Copy exactly the lines of the records below, and only those lines, beginning with the line that contains "ATOM 17 C CA" and ending with the line that contains "ATOM 24 C CA".

## Records from a dataset
------------

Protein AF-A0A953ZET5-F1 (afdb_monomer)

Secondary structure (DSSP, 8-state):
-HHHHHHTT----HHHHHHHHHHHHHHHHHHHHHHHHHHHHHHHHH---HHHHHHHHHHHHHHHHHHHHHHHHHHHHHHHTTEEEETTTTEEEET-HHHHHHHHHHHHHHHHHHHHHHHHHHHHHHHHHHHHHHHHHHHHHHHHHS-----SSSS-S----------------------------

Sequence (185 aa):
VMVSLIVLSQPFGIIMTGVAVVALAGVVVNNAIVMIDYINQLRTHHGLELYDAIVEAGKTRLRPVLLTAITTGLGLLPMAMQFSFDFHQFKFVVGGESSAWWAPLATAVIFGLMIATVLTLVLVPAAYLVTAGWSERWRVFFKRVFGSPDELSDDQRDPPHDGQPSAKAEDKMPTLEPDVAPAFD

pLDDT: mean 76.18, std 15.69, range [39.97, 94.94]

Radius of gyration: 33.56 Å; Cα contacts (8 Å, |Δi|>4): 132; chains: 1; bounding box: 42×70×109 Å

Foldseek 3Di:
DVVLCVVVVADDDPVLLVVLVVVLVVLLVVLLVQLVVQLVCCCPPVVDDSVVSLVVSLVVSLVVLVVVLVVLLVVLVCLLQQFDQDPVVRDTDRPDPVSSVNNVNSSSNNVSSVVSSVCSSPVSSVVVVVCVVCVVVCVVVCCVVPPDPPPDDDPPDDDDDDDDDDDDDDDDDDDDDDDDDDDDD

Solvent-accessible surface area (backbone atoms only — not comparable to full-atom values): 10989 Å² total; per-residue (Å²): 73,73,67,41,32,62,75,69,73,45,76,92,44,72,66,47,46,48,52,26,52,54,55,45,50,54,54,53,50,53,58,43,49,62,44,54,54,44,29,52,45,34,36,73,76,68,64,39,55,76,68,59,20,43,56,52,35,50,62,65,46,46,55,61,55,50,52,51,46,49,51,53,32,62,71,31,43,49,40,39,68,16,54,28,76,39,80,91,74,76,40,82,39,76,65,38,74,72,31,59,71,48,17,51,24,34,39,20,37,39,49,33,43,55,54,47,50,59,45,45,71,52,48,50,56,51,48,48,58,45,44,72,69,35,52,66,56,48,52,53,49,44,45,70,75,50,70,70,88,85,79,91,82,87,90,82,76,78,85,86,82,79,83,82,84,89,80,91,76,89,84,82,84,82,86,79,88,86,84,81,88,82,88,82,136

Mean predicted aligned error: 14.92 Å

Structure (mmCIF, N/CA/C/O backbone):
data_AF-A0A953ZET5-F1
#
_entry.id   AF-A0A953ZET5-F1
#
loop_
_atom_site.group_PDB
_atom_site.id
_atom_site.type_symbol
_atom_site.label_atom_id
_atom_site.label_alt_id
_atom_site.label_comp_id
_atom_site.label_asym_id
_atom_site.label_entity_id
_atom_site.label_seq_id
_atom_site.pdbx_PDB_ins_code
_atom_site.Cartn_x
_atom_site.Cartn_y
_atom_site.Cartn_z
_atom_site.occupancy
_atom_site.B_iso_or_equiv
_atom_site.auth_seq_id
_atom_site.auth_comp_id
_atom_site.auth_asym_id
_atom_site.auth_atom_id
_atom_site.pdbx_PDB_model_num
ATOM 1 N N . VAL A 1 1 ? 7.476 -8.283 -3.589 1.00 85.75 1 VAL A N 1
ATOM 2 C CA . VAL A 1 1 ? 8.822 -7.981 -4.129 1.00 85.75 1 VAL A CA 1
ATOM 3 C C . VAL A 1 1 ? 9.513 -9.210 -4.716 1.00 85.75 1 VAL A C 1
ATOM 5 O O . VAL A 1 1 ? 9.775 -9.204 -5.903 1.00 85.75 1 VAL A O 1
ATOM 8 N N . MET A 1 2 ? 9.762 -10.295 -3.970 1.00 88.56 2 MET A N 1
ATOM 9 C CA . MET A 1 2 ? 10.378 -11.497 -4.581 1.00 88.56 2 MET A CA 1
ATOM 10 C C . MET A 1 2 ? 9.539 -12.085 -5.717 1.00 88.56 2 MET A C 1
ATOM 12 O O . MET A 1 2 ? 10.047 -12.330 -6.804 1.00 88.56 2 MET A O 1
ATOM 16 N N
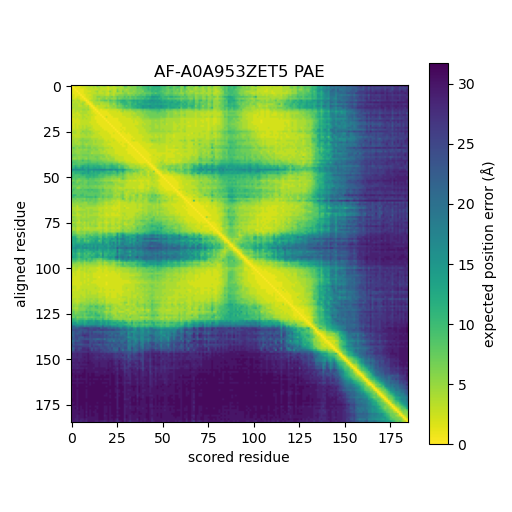 . VAL A 1 3 ? 8.228 -12.204 -5.494 1.00 89.25 3 VAL A N 1
ATOM 17 C CA . VAL A 1 3 ? 7.287 -12.713 -6.500 1.00 89.25 3 VAL A CA 1
ATOM 18 C C . VAL A 1 3 ? 7.346 -11.910 -7.804 1.00 89.25 3 VAL A C 1
ATOM 20 O O . VAL A 1 3 ? 7.345 -12.499 -8.875 1.00 89.25 3 VAL A O 1
ATOM 23 N N . SER A 1 4 ? 7.450 -10.580 -7.740 1.00 86.88 4 SER A N 1
ATOM 24 C CA . SER A 1 4 ? 7.460 -9.748 -8.949 1.00 86.88 4 SER A CA 1
ATOM 25 C C . SER A 1 4 ? 8.730 -9.921 -9.773 1.00 86.88 4 SER A C 1
ATOM 27 O O . SER A 1 4 ? 8.649 -9.993 -10.992 1.00 86.88 4 SER A O 1
ATOM 29 N N . LEU A 1 5 ? 9.891 -10.040 -9.123 1.00 87.50 5 LEU A N 1
ATOM 30 C CA . LEU A 1 5 ? 11.156 -10.272 -9.823 1.00 87.50 5 LEU A CA 1
ATOM 31 C C . LEU A 1 5 ? 11.179 -11.641 -10.511 1.00 87.50 5 LEU A C 1
ATOM 33 O O . LEU A 1 5 ? 11.669 -11.745 -11.632 1.00 87.50 5 LEU A O 1
ATOM 37 N N . ILE A 1 6 ? 10.591 -12.662 -9.875 1.00 89.44 6 ILE A N 1
ATOM 38 C CA . ILE A 1 6 ? 10.443 -14.001 -10.463 1.00 89.44 6 ILE A CA 1
ATOM 39 C C . ILE A 1 6 ? 9.527 -13.947 -11.689 1.00 89.44 6 ILE A C 1
ATOM 41 O O . ILE A 1 6 ? 9.890 -14.456 -12.745 1.00 89.44 6 ILE A O 1
ATOM 45 N N . VAL A 1 7 ? 8.363 -13.299 -11.575 1.00 86.62 7 VAL A N 1
ATOM 46 C CA . VAL A 1 7 ? 7.390 -13.209 -12.677 1.00 86.62 7 VAL A CA 1
ATOM 47 C C . VAL A 1 7 ? 7.969 -12.460 -13.881 1.00 86.62 7 VAL A C 1
ATOM 49 O O . VAL A 1 7 ? 7.744 -12.873 -15.014 1.00 86.62 7 VAL A O 1
ATOM 52 N N . LEU A 1 8 ? 8.740 -11.391 -13.658 1.00 84.31 8 LEU A N 1
ATOM 53 C CA . LEU A 1 8 ? 9.330 -10.587 -14.733 1.00 84.31 8 LEU A CA 1
ATOM 54 C C . LEU A 1 8 ? 10.750 -11.031 -15.131 1.00 84.31 8 LEU A C 1
ATOM 56 O O . LEU A 1 8 ? 11.387 -10.359 -15.938 1.00 84.3
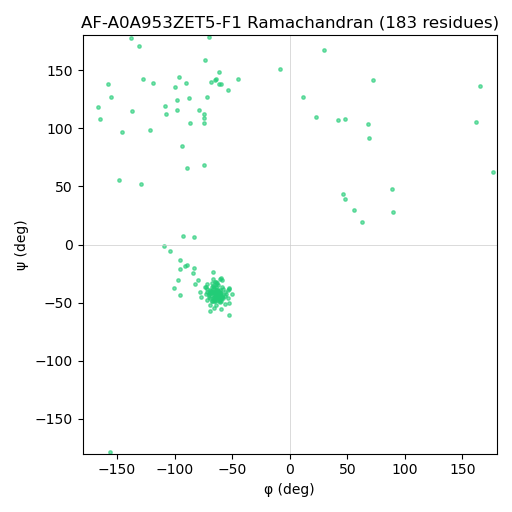1 8 LEU A O 1
ATOM 60 N N . SER A 1 9 ? 11.242 -12.155 -14.590 1.00 84.06 9 SER A N 1
ATOM 61 C CA . SER A 1 9 ? 12.589 -12.695 -14.850 1.00 84.06 9 SER A CA 1
ATOM 62 C C . SER A 1 9 ? 13.706 -11.644 -14.732 1.00 84.06 9 SER A C 1
ATOM 64 O O . SER A 1 9 ? 14.647 -11.623 -15.523 1.00 84.06 9 SER A O 1
ATOM 66 N N . GLN A 1 10 ? 13.592 -10.742 -13.752 1.00 83.88 10 GLN A N 1
ATOM 67 C CA . GLN A 1 10 ? 14.562 -9.668 -13.528 1.00 83.88 10 GLN A CA 1
ATOM 68 C C . GLN A 1 10 ? 15.589 -10.065 -12.460 1.00 83.88 10 GLN A C 1
ATOM 70 O O . GLN A 1 10 ? 15.234 -10.738 -11.487 1.00 83.88 10 GLN A O 1
ATOM 75 N N . PRO A 1 11 ? 16.862 -9.649 -12.601 1.00 83.69 11 PRO A N 1
ATOM 76 C CA . PRO A 1 11 ? 17.901 -10.009 -11.648 1.00 83.69 11 PRO A CA 1
ATOM 77 C C . PRO A 1 11 ? 17.624 -9.405 -10.267 1.00 83.69 11 PRO A C 1
ATOM 79 O O . PRO A 1 11 ? 17.191 -8.258 -10.134 1.00 83.69 11 PRO A O 1
ATOM 82 N N . PHE A 1 12 ? 17.924 -10.174 -9.220 1.00 85.38 12 PHE A N 1
ATOM 83 C CA . PHE A 1 12 ? 17.856 -9.683 -7.850 1.00 85.38 12 PHE A CA 1
ATOM 84 C C . PHE A 1 12 ? 19.036 -8.747 -7.562 1.00 85.38 12 PHE A C 1
ATOM 86 O O . PHE A 1 12 ? 20.168 -9.188 -7.372 1.00 85.38 12 PHE A O 1
ATOM 93 N N . GLY A 1 13 ? 18.765 -7.443 -7.516 1.00 86.88 13 GLY A N 1
ATOM 94 C CA . GLY A 1 13 ? 19.727 -6.435 -7.070 1.00 86.88 13 GLY A CA 1
ATOM 95 C C . GLY A 1 13 ? 19.492 -6.051 -5.612 1.00 86.88 13 GLY A C 1
ATOM 96 O O . GLY A 1 13 ? 18.399 -5.595 -5.281 1.00 86.88 13 GLY A O 1
ATOM 97 N N . ILE A 1 14 ? 20.508 -6.172 -4.751 1.00 89.25 14 ILE A N 1
ATOM 98 C CA . ILE A 1 14 ? 20.401 -5.873 -3.307 1.00 89.25 14 ILE A CA 1
ATOM 99 C C . ILE A 1 14 ? 19.941 -4.427 -3.073 1.00 89.25 14 ILE A C 1
ATOM 101 O O . ILE A 1 14 ? 19.021 -4.188 -2.295 1.00 89.25 14 ILE A O 1
ATOM 105 N N . ILE A 1 15 ? 20.542 -3.470 -3.787 1.00 92.75 15 ILE A N 1
ATOM 106 C CA . ILE A 1 15 ? 20.258 -2.038 -3.619 1.00 92.75 15 ILE A CA 1
ATOM 107 C C . ILE A 1 15 ? 18.846 -1.710 -4.119 1.00 92.75 15 ILE A C 1
ATOM 109 O O . ILE A 1 15 ? 18.015 -1.241 -3.348 1.00 92.75 15 ILE A O 1
ATOM 113 N N . MET A 1 16 ? 18.542 -2.009 -5.386 1.00 91.69 16 MET A N 1
ATOM 114 C CA . MET A 1 16 ? 17.251 -1.665 -6.002 1.00 91.69 16 MET A CA 1
ATOM 115 C C . MET A 1 16 ? 16.070 -2.338 -5.318 1.00 91.69 16 MET A C 1
ATOM 117 O O . MET A 1 16 ? 15.053 -1.705 -5.033 1.00 91.69 16 MET A O 1
ATOM 121 N N . THR A 1 17 ? 16.222 -3.621 -5.010 1.00 91.12 17 THR A N 1
ATOM 122 C CA . THR A 1 17 ? 15.171 -4.385 -4.348 1.00 91.12 17 THR A CA 1
ATOM 123 C C . THR A 1 17 ? 15.019 -3.957 -2.891 1.00 91.12 17 THR A C 1
ATOM 125 O O . THR A 1 17 ? 13.896 -3.845 -2.409 1.00 91.12 17 THR A O 1
ATOM 128 N N . GLY A 1 18 ? 16.126 -3.667 -2.197 1.00 92.62 18 GLY A N 1
ATOM 129 C CA . GLY A 1 18 ? 16.105 -3.152 -0.828 1.00 92.62 18 GLY A CA 1
ATOM 130 C C . GLY A 1 18 ? 15.389 -1.806 -0.728 1.00 92.62 18 GLY A C 1
ATOM 131 O O . GLY A 1 18 ? 14.488 -1.651 0.096 1.00 92.62 18 GLY A O 1
ATOM 132 N N . VAL A 1 19 ? 15.708 -0.866 -1.622 1.00 94.12 19 VAL A N 1
ATOM 133 C CA . VAL A 1 19 ? 15.025 0.435 -1.699 1.00 94.12 19 VAL A CA 1
ATOM 134 C C . VAL A 1 19 ? 13.534 0.253 -1.985 1.00 94.12 19 VAL A C 1
ATOM 136 O O . VAL A 1 19 ? 12.710 0.870 -1.312 1.00 94.12 19 VAL A O 1
ATOM 139 N N . ALA A 1 20 ? 13.166 -0.635 -2.914 1.00 93.38 20 ALA A N 1
ATOM 140 C CA . ALA A 1 20 ? 11.764 -0.928 -3.205 1.00 93.38 20 ALA A CA 1
ATOM 141 C C . ALA A 1 20 ? 11.008 -1.465 -1.976 1.00 93.38 20 ALA A C 1
ATOM 143 O O . ALA A 1 20 ? 9.877 -1.054 -1.728 1.00 93.38 20 ALA A O 1
ATOM 144 N N . VAL A 1 21 ? 11.621 -2.352 -1.184 1.00 93.69 21 VAL A N 1
ATOM 145 C CA . VAL A 1 21 ? 11.015 -2.883 0.050 1.00 93.69 21 VAL A CA 1
ATOM 146 C C . VAL A 1 21 ? 10.782 -1.774 1.075 1.00 93.69 21 VAL A C 1
ATOM 148 O O . VAL A 1 21 ? 9.682 -1.680 1.618 1.00 93.69 21 VAL A O 1
ATOM 151 N N . VAL A 1 22 ? 11.781 -0.923 1.326 1.00 94.94 22 VAL A N 1
ATOM 152 C CA . VAL A 1 22 ? 11.668 0.173 2.304 1.00 94.94 22 VAL A CA 1
ATOM 153 C C . VAL A 1 22 ? 10.611 1.191 1.868 1.00 94.94 22 VAL A C 1
ATOM 155 O O . VAL A 1 22 ? 9.757 1.574 2.668 1.00 94.94 22 VAL A O 1
ATOM 158 N N . ALA A 1 23 ? 10.612 1.582 0.590 1.00 92.94 23 ALA A N 1
ATOM 159 C CA . ALA A 1 23 ? 9.609 2.490 0.038 1.00 92.94 23 ALA A CA 1
ATOM 160 C C . ALA A 1 23 ? 8.187 1.917 0.172 1.00 92.94 23 ALA A C 1
ATOM 162 O O . ALA A 1 23 ? 7.270 2.610 0.615 1.00 92.94 23 ALA A O 1
ATOM 163 N N . LEU A 1 24 ? 8.008 0.631 -0.150 1.00 92.44 24 LEU A N 1
ATOM 164 C CA . LEU A 1 24 ? 6.726 -0.056 0.008 1.00 92.44 24 LEU A CA 1
ATOM 165 C C . LEU A 1 24 ? 6.267 -0.110 1.462 1.00 92.44 24 LEU A C 1
ATOM 167 O O . LEU A 1 24 ? 5.092 0.130 1.723 1.00 92.44 24 LEU A O 1
ATOM 171 N N . ALA A 1 25 ? 7.169 -0.397 2.403 1.00 91.94 25 ALA A N 1
ATOM 172 C CA . ALA A 1 25 ? 6.830 -0.433 3.821 1.00 91.94 25 ALA A CA 1
ATOM 173 C C . ALA A 1 25 ? 6.219 0.901 4.281 1.00 91.94 25 ALA A C 1
ATOM 175 O O . ALA A 1 25 ? 5.177 0.899 4.931 1.00 91.94 25 ALA A O 1
ATOM 176 N N . GLY A 1 26 ? 6.799 2.032 3.868 1.00 90.31 26 GLY A N 1
ATOM 177 C CA . GLY A 1 26 ? 6.268 3.359 4.188 1.00 90.31 26 GLY A CA 1
ATOM 178 C C . GLY A 1 26 ? 4.859 3.593 3.635 1.00 90.31 26 GLY A C 1
ATOM 179 O O . GLY A 1 26 ? 3.962 3.993 4.378 1.00 90.31 26 GLY A O 1
ATOM 180 N N . VAL A 1 27 ? 4.636 3.292 2.351 1.00 90.12 27 VAL A N 1
ATOM 181 C CA . VAL A 1 27 ? 3.317 3.474 1.714 1.00 90.12 27 VAL A CA 1
ATOM 182 C C . VAL A 1 27 ? 2.257 2.591 2.375 1.00 90.12 27 VAL A C 1
ATOM 184 O O . VAL A 1 27 ? 1.150 3.047 2.656 1.00 90.12 27 VAL A O 1
ATOM 187 N N . VAL A 1 28 ? 2.596 1.335 2.663 1.00 88.44 28 VAL A N 1
ATOM 188 C CA . VAL A 1 28 ? 1.678 0.368 3.278 1.00 88.44 28 VAL A CA 1
ATOM 189 C C . VAL A 1 28 ? 1.304 0.780 4.699 1.00 88.44 28 VAL A C 1
ATOM 191 O O . VAL A 1 28 ? 0.123 0.764 5.045 1.00 88.44 28 VAL A O 1
ATOM 194 N N . VAL A 1 29 ? 2.281 1.202 5.506 1.00 87.56 29 VAL A N 1
ATOM 195 C CA . VAL A 1 29 ? 2.034 1.666 6.878 1.00 87.56 29 VAL A CA 1
ATOM 196 C C . VAL A 1 29 ? 1.179 2.934 6.878 1.00 87.56 29 VAL A C 1
ATOM 198 O O . VAL A 1 29 ? 0.223 3.010 7.645 1.00 87.56 29 VAL A O 1
ATOM 201 N N . ASN A 1 30 ? 1.439 3.886 5.977 1.00 87.81 30 ASN A N 1
ATOM 202 C CA . ASN A 1 30 ? 0.619 5.092 5.852 1.00 87.81 30 ASN A CA 1
ATOM 203 C C . ASN A 1 30 ? -0.845 4.765 5.511 1.00 87.81 30 ASN A C 1
ATOM 205 O O . ASN A 1 30 ? -1.770 5.284 6.136 1.00 87.81 30 ASN A O 1
ATOM 209 N N . ASN A 1 31 ? -1.063 3.848 4.565 1.00 87.75 31 ASN A N 1
ATOM 210 C CA . ASN A 1 31 ? -2.406 3.409 4.189 1.00 87.75 31 ASN A CA 1
ATOM 211 C C . ASN A 1 31 ? -3.130 2.698 5.349 1.00 87.75 31 ASN A C 1
ATOM 213 O O . ASN A 1 31 ? -4.345 2.841 5.492 1.00 87.75 31 ASN A O 1
ATOM 217 N N . ALA A 1 32 ? -2.398 1.960 6.190 1.00 86.19 32 ALA A N 1
ATOM 218 C CA . ALA A 1 32 ? -2.946 1.280 7.360 1.00 86.19 32 ALA A CA 1
ATOM 219 C C . ALA A 1 32 ? -3.321 2.251 8.494 1.00 86.19 32 ALA A C 1
ATOM 221 O O . ALA A 1 32 ? -4.439 2.171 9.006 1.00 86.19 32 ALA A O 1
ATOM 222 N N . ILE A 1 33 ? -2.427 3.182 8.853 1.00 89.06 33 ILE A N 1
ATOM 223 C CA . ILE A 1 33 ? -2.638 4.168 9.931 1.00 89.06 33 ILE A CA 1
ATOM 224 C C . ILE A 1 33 ? -3.909 4.974 9.669 1.00 89.06 33 ILE A C 1
ATOM 226 O O . ILE A 1 33 ? -4.818 5.002 10.493 1.00 89.06 33 ILE A O 1
ATOM 230 N N . VAL A 1 34 ? -4.029 5.527 8.462 1.00 87.12 34 VAL A N 1
ATOM 231 C CA . VAL A 1 34 ? -5.168 6.358 8.056 1.00 87.12 34 VAL A CA 1
ATOM 232 C C . VAL A 1 34 ? -6.506 5.607 8.160 1.00 87.12 34 VAL A C 1
ATOM 234 O O . VAL A 1 34 ? -7.550 6.221 8.416 1.00 87.12 34 VAL A O 1
ATOM 237 N N . MET A 1 35 ? -6.504 4.285 7.962 1.00 84.19 35 MET A N 1
ATOM 238 C CA . MET A 1 35 ? -7.703 3.463 8.118 1.00 84.19 35 MET A CA 1
ATOM 239 C C . MET A 1 35 ? -8.036 3.196 9.586 1.00 84.19 35 MET A C 1
ATOM 241 O O . MET A 1 35 ? -9.192 3.363 9.967 1.00 84.19 35 MET A O 1
ATOM 245 N N . ILE A 1 36 ? -7.044 2.848 10.408 1.00 84.94 36 ILE A N 1
ATOM 246 C CA . ILE A 1 36 ? -7.228 2.634 11.853 1.00 84.94 36 ILE A CA 1
ATOM 247 C C . ILE A 1 36 ? -7.732 3.914 12.524 1.00 84.94 36 ILE A C 1
ATOM 249 O O . ILE A 1 36 ? -8.701 3.866 13.281 1.00 84.94 36 ILE A O 1
ATOM 253 N N . ASP A 1 37 ? -7.136 5.058 12.190 1.00 86.88 37 ASP A N 1
ATOM 254 C CA . ASP A 1 37 ? -7.535 6.357 12.730 1.00 86.88 37 ASP A CA 1
ATOM 255 C C . ASP A 1 37 ? -8.986 6.687 12.380 1.00 86.88 37 ASP A C 1
ATOM 257 O O . ASP A 1 37 ? -9.733 7.184 13.219 1.00 86.88 37 ASP A O 1
ATOM 261 N N . TYR A 1 38 ? -9.424 6.351 11.163 1.00 87.12 38 TYR A N 1
ATOM 262 C CA . TYR A 1 38 ? -10.807 6.578 10.747 1.00 87.12 38 TYR A CA 1
ATOM 263 C C . TYR A 1 38 ? -11.789 5.660 11.473 1.00 87.12 38 TYR A C 1
ATOM 265 O O . TYR A 1 38 ? -12.824 6.131 11.930 1.00 87.12 38 TYR A O 1
ATOM 273 N N . ILE A 1 39 ? -11.451 4.378 11.651 1.00 84.81 39 ILE A N 1
ATOM 274 C CA . ILE A 1 39 ? -12.269 3.451 12.449 1.00 84.81 39 ILE A CA 1
ATOM 275 C C . ILE A 1 39 ? -12.413 3.985 13.882 1.00 84.81 39 ILE A C 1
ATOM 277 O O . ILE A 1 39 ? -13.517 4.026 14.425 1.00 84.81 39 ILE A O 1
ATOM 281 N N . ASN A 1 40 ? -11.312 4.443 14.485 1.00 85.44 40 ASN A N 1
ATOM 282 C CA . ASN A 1 40 ? -11.326 4.990 15.839 1.00 85.44 40 ASN A CA 1
ATOM 283 C C . ASN A 1 40 ? -12.127 6.300 15.934 1.00 85.44 40 ASN A C 1
ATOM 285 O O . ASN A 1 40 ? -12.839 6.522 16.916 1.00 85.44 40 ASN A O 1
ATOM 289 N N . GLN A 1 41 ? -12.059 7.141 14.899 1.00 87.44 41 GLN A N 1
ATOM 290 C CA . GLN A 1 41 ? -12.845 8.367 14.797 1.00 87.44 41 GLN A CA 1
ATOM 291 C C . GLN A 1 41 ? -14.347 8.065 14.688 1.00 87.44 41 GLN A C 1
ATOM 293 O O . GLN A 1 41 ? -15.137 8.667 15.413 1.00 87.44 41 GLN A O 1
ATOM 298 N N . LEU A 1 42 ? -14.742 7.095 13.854 1.00 86.38 42 LEU A N 1
ATOM 299 C CA . LEU A 1 42 ? -16.132 6.639 13.723 1.00 86.38 42 LEU A CA 1
ATOM 300 C C . LEU A 1 42 ? -16.664 6.083 15.046 1.00 86.38 42 LEU A C 1
ATOM 302 O O . LEU A 1 42 ? -17.782 6.391 15.453 1.00 86.38 42 LEU A O 1
ATOM 306 N N . ARG A 1 43 ? -15.839 5.324 15.765 1.00 84.19 43 ARG A N 1
ATOM 307 C CA . ARG A 1 43 ? -16.226 4.754 17.054 1.00 84.19 43 ARG A CA 1
ATOM 308 C C . ARG A 1 43 ? -16.362 5.813 18.151 1.00 84.19 43 ARG A C 1
ATOM 310 O O . ARG A 1 43 ? -17.338 5.797 18.892 1.00 84.19 43 ARG A O 1
ATOM 317 N N . THR A 1 44 ? -15.405 6.734 18.248 1.00 84.69 44 THR A N 1
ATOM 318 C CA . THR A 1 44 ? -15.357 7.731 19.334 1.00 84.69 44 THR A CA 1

------------

## OUTPUT FOR THIS TASK
ATOM 17 C CA . VAL A 1 3 ? 7.287 -12.713 -6.500 1.00 89.25 3 VAL A CA 1
ATOM 18 C C . VAL A 1 3 ? 7.346 -11.910 -7.804 1.00 89.25 3 VAL A C 1
ATOM 20 O O . VAL A 1 3 ? 7.345 -12.499 -8.875 1.00 89.25 3 VAL A O 1
ATOM 23 N N . SER A 1 4 ? 7.450 -10.580 -7.740 1.00 86.88 4 SER A N 1
ATOM 24 C CA . SER A 1 4 ? 7.460 -9.748 -8.949 1.00 86.88 4 SER A CA 1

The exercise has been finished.